High frequency supply system for gas discharge lamps and electronic ballast therefor

Abstract

The invention is both a system for supplying high frequency alternating current to gas discharge lamps, such as fluuorescent lamps, and the like and a unit that can be placed in or adjacent to a lighting fixture to convert a direct current supply into high frequency ac and also provide the ballast needed for operation of the gas discharge lamps. This unit contains a symmetrical, class B, push-pull current-limited, tuned-collector, sinusoidal oscillator which is self starting, highly efficient and stable over a wide range of input voltage, with or without load. The number of parts is a minimum and the parts are relatively low cost, the power losses are very low and the system operates at high power factor with low acoustic and radio noise and low flicker. The system may derive the current from a commercially available source at any voltage and phase but preferably three phase primary of a building transformer can convert this into six phase at the output terminals which can be converted to DC of low ripple even without filtering. From the central building supply, it is possible to send ac at suitable voltage to subcenters in the building for rectification, inversion and use in lighting fixtures but preferably there is a single rectifier adjacent to the main transformer and the DC at proper voltage is distributed to the fixtures where the ballast unit is installed in a fixture to supply the lamps in it with the high frequency ac. However, one ballast unit can serve, in many instances, more lamps than a single fixture holds and it is necessary in such instances to supply the high frequency ac from one fixture to another and this can be done with only two wires.

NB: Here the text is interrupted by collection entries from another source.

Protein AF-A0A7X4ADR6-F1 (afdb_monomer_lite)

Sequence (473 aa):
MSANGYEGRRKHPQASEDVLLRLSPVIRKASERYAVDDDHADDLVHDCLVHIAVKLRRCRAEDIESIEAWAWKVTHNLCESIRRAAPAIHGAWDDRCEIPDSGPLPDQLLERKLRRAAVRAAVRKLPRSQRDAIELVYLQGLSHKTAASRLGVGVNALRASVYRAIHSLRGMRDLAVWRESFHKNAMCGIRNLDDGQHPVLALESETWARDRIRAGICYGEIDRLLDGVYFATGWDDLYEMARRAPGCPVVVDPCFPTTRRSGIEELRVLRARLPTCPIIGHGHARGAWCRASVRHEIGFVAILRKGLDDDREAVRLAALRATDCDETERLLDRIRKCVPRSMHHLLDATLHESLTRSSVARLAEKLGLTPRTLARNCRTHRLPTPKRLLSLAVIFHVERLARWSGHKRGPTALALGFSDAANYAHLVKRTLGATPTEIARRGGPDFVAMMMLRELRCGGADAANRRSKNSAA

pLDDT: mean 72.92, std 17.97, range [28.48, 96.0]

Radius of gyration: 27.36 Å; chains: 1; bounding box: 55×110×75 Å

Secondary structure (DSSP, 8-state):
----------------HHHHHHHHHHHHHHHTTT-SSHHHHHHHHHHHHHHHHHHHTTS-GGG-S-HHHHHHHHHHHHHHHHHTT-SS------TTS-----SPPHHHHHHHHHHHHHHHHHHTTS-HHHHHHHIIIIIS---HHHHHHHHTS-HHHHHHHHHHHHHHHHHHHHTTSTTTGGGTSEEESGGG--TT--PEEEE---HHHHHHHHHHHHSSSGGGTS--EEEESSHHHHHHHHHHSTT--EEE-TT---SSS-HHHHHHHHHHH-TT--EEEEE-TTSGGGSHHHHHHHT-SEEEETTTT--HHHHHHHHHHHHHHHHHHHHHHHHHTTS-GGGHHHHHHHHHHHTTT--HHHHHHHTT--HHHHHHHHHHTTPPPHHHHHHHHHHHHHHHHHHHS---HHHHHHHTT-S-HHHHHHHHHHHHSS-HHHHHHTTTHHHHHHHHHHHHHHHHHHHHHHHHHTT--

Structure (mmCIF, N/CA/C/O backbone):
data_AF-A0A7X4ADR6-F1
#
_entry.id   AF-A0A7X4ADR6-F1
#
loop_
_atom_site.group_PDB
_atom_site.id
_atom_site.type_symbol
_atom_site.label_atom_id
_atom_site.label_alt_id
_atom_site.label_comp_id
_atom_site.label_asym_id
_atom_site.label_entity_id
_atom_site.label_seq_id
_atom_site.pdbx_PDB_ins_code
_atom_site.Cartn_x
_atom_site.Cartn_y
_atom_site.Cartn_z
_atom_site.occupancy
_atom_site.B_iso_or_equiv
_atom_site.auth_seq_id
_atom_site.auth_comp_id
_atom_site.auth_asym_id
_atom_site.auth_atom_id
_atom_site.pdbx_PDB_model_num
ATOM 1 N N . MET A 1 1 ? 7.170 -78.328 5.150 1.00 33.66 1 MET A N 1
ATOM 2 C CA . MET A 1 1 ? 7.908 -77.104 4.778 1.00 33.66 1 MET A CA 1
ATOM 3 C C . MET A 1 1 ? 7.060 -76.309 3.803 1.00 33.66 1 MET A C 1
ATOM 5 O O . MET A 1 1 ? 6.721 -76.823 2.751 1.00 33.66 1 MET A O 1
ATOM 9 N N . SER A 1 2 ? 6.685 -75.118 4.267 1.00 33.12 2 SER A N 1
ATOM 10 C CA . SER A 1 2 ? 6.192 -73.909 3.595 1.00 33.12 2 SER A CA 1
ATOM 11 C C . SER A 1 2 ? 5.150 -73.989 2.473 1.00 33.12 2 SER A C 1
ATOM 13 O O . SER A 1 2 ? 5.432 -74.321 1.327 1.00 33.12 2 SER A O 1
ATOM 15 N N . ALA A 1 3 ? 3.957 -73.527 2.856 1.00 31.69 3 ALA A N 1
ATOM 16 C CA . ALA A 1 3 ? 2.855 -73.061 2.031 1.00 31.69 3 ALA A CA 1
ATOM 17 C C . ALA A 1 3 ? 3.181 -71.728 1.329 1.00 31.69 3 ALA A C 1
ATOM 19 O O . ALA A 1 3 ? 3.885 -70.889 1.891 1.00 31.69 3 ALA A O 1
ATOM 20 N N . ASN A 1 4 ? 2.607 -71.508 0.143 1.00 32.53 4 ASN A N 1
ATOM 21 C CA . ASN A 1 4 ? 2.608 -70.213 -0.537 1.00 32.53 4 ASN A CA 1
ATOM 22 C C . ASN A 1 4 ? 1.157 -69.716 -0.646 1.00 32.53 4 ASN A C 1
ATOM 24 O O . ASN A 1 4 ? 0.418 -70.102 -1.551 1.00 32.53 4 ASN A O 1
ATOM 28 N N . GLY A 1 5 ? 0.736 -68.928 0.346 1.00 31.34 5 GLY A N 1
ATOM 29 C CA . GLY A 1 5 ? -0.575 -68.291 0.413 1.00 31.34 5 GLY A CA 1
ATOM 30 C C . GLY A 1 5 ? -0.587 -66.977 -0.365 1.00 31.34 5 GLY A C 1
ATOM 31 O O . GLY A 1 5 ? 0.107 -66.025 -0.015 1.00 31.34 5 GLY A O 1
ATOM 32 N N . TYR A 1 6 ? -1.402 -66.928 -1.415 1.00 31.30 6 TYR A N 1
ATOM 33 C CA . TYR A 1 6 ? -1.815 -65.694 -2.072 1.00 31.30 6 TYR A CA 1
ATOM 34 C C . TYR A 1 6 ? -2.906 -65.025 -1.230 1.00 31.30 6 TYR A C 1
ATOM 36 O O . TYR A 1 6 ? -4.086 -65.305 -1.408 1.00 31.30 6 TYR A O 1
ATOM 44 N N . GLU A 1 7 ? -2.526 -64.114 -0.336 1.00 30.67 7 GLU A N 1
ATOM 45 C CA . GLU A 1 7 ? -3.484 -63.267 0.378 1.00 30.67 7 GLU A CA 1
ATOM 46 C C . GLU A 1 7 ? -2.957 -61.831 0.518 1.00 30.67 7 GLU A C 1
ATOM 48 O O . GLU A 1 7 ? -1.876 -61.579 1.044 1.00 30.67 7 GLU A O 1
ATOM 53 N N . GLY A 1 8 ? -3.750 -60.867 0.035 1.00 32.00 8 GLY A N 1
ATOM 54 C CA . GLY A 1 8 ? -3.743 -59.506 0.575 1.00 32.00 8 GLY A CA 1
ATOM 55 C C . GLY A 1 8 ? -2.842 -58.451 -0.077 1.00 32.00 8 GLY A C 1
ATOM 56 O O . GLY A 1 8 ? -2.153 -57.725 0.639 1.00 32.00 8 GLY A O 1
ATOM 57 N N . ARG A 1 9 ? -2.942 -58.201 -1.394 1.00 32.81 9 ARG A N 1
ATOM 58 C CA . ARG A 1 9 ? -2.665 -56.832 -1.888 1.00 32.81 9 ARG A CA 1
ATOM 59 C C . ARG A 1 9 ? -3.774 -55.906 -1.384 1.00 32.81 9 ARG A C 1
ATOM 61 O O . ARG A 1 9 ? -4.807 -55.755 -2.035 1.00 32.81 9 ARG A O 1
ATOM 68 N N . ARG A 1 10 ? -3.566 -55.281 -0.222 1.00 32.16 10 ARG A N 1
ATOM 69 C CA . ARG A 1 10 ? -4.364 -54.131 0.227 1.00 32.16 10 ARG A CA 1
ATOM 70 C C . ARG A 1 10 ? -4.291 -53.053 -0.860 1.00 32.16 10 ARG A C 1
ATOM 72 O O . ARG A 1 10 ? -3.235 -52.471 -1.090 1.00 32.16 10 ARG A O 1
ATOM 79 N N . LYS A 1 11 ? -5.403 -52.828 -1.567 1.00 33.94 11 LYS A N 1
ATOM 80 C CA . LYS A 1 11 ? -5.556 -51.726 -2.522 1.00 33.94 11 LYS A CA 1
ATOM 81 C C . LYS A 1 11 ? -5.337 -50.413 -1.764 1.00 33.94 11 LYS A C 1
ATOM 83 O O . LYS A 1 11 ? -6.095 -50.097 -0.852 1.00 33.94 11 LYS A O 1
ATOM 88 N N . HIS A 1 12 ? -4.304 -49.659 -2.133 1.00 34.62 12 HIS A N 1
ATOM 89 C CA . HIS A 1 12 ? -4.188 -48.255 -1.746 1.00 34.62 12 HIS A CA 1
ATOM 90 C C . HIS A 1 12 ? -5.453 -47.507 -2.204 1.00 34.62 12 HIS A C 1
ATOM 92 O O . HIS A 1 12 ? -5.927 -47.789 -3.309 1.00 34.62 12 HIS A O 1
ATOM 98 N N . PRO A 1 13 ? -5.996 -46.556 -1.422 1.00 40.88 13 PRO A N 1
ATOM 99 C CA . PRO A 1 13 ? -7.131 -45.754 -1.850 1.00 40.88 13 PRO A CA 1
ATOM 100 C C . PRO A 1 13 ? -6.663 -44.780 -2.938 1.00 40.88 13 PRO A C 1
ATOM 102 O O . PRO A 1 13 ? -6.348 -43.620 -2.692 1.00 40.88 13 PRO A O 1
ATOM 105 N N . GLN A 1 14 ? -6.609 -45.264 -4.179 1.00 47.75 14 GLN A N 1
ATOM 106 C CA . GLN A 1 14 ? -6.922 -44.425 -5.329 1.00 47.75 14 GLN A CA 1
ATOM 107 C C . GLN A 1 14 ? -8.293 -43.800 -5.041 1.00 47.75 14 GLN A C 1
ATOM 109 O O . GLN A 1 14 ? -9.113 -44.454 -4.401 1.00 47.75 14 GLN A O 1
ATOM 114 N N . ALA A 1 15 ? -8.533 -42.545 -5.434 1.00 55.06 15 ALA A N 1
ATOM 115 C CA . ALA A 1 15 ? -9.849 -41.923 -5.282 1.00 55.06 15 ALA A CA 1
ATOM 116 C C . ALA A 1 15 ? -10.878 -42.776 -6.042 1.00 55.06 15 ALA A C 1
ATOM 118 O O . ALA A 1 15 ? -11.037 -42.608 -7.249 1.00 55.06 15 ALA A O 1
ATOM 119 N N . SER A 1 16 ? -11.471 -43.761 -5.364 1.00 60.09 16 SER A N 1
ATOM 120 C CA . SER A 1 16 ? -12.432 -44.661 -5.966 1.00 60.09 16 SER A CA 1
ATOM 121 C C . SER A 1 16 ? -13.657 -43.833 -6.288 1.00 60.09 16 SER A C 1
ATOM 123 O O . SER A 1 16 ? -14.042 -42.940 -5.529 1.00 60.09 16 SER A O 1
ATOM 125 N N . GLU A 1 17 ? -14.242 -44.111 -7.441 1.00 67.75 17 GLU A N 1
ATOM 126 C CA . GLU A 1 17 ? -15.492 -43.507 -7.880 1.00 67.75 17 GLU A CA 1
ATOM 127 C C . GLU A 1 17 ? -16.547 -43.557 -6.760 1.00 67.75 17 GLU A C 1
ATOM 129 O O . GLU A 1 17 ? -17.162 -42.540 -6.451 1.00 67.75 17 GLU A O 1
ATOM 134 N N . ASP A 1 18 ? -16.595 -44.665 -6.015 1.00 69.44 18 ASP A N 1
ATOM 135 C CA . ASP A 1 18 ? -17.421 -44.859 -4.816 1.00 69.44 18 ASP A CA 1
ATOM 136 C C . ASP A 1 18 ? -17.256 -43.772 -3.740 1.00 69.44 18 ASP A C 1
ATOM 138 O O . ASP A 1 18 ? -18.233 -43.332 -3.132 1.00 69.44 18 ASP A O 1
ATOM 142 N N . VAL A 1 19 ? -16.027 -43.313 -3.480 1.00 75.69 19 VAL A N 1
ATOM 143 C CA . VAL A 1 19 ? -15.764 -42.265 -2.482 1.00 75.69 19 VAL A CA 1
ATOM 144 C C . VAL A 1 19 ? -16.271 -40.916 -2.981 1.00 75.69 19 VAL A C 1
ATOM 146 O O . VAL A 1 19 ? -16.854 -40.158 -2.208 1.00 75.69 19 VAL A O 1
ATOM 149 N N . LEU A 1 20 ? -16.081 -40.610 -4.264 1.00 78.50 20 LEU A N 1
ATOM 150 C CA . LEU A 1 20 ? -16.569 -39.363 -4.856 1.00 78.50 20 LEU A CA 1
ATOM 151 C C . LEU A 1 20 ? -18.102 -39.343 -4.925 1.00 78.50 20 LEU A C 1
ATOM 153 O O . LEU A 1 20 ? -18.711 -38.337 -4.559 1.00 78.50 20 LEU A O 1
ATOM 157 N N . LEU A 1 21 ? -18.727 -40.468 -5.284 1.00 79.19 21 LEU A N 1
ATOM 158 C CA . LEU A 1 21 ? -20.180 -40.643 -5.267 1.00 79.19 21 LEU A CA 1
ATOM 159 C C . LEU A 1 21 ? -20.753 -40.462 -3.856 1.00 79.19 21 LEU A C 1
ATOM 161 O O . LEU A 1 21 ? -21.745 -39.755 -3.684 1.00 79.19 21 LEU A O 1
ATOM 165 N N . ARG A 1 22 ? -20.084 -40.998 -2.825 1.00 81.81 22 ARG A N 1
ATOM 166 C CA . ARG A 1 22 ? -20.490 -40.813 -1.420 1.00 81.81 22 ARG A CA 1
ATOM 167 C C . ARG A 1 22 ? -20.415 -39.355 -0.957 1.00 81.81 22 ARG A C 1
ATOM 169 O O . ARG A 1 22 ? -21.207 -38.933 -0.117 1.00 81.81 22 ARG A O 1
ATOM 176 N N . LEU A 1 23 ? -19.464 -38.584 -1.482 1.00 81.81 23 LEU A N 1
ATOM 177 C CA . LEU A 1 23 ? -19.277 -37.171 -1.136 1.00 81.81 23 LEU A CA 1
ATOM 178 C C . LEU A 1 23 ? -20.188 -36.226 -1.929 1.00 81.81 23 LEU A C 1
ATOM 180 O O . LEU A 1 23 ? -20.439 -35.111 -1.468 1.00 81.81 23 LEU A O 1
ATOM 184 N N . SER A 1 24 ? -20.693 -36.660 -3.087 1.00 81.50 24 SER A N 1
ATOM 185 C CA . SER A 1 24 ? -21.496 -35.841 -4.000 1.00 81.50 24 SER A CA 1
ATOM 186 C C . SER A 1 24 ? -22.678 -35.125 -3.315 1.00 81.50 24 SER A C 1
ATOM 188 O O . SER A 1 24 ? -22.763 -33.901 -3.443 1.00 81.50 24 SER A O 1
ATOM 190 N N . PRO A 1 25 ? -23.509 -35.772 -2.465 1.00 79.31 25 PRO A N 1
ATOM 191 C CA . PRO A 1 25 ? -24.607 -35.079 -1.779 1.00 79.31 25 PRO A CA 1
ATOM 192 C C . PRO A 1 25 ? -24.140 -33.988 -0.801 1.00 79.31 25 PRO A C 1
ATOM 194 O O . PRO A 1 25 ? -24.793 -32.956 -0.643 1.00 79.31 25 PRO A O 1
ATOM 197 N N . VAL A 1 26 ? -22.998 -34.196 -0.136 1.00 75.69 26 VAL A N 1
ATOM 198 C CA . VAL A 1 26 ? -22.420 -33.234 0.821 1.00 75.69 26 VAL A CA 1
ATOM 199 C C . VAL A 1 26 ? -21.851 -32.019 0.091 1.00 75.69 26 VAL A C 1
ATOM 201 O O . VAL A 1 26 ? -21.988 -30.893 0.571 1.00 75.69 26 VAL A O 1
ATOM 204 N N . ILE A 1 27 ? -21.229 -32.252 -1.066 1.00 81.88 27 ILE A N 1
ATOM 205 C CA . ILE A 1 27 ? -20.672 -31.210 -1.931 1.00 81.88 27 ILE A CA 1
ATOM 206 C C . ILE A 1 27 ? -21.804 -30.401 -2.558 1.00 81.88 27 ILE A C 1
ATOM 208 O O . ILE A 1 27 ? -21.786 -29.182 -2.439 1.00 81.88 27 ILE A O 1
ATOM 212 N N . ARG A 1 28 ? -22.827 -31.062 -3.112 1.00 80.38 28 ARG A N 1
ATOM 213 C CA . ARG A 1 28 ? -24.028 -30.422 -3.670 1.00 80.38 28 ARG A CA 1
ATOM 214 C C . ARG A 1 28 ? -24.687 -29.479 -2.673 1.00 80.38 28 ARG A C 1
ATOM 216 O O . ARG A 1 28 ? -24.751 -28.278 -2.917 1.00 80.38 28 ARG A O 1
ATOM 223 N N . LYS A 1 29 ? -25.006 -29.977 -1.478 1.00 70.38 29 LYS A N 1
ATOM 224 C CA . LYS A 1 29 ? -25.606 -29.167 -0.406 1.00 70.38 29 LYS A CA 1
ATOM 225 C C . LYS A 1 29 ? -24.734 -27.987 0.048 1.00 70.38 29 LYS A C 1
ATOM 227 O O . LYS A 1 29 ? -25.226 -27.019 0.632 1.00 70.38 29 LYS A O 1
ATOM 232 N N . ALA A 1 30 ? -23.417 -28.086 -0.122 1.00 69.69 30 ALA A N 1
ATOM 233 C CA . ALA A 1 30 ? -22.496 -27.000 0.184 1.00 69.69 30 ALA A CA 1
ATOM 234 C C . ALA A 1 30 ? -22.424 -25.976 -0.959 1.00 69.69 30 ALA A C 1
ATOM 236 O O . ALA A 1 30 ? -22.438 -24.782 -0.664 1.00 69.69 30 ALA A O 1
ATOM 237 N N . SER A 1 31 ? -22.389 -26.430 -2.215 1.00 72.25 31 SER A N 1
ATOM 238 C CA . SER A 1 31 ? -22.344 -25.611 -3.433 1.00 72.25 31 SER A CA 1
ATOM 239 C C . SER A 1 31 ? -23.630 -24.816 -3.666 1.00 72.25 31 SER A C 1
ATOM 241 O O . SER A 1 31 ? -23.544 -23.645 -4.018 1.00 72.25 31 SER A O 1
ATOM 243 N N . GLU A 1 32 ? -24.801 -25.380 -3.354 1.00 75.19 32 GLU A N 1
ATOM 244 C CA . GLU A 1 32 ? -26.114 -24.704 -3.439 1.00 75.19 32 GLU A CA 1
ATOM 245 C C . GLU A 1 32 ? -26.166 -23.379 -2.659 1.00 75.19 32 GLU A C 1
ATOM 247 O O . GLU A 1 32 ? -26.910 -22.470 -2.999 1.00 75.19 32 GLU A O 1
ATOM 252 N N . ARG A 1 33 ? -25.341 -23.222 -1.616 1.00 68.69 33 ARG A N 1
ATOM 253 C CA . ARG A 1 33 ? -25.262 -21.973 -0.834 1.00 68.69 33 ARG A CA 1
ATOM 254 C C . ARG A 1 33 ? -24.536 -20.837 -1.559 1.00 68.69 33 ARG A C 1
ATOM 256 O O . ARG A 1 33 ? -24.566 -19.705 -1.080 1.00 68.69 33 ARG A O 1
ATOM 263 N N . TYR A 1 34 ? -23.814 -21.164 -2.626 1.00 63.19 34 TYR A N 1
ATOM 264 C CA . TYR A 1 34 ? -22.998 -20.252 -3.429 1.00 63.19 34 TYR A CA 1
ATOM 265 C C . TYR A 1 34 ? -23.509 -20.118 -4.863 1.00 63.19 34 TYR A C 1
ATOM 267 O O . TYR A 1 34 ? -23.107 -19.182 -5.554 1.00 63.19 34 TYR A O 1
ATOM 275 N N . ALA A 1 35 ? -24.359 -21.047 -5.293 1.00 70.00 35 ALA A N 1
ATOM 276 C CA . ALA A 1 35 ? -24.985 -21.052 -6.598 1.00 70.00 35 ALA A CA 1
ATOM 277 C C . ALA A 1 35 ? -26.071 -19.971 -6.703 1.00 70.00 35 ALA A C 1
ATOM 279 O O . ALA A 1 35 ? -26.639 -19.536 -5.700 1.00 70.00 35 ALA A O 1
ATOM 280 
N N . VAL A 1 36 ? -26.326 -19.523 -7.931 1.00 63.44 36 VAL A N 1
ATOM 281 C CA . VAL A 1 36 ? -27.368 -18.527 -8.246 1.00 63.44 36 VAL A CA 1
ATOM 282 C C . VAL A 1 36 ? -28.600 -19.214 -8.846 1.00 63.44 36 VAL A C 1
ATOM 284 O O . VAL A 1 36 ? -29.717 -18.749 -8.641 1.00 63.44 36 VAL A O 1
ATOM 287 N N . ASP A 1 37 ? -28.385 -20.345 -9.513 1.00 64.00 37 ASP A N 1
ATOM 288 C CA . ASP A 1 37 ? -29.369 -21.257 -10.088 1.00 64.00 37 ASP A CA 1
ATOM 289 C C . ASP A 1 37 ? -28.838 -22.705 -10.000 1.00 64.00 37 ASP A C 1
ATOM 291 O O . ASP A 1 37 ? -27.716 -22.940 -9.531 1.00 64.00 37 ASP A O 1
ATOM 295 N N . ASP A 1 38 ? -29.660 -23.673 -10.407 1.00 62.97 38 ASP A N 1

The invention also provides means for dimming the lights, for supplying heating current to lamp filaments at high voltage at the start and much reduced voltage after the arc has been struck in the lamps served by the ballast unit, and this reduction in filament current takes place automatically without switches, resistsors or other expensive and energy consuming means. The transformers used in the practice of the invention may also be used to supply the building with ac for customary appliances, incandescent lighting, and the like.

Description

INTRODUCTION

This application is a continuation-in-part of our prior application Ser. No. 161,914 filed June 23, 1980, now abandoned.

The present invention relates to an electrical system for supplying high frequency alternating current to gas discharge lamps. The system is adapted to be connected to commercially available alternating current supply lines, preferably a three-phase current supply. The system comprises means to rectify the alternating current to a relatively smooth direct current at a safe voltage for transmission over ordinary building wiring and electronic means to invert the direct current to high frequency alternating current, e.g. 20 to 30 KHZ, and suitable voltage adapted to supply gas discharge lamps, without or with filament heating means, and to control the current through the lamps. The invention also relates to said electronic means referred to herein as electronic or solid state ballast.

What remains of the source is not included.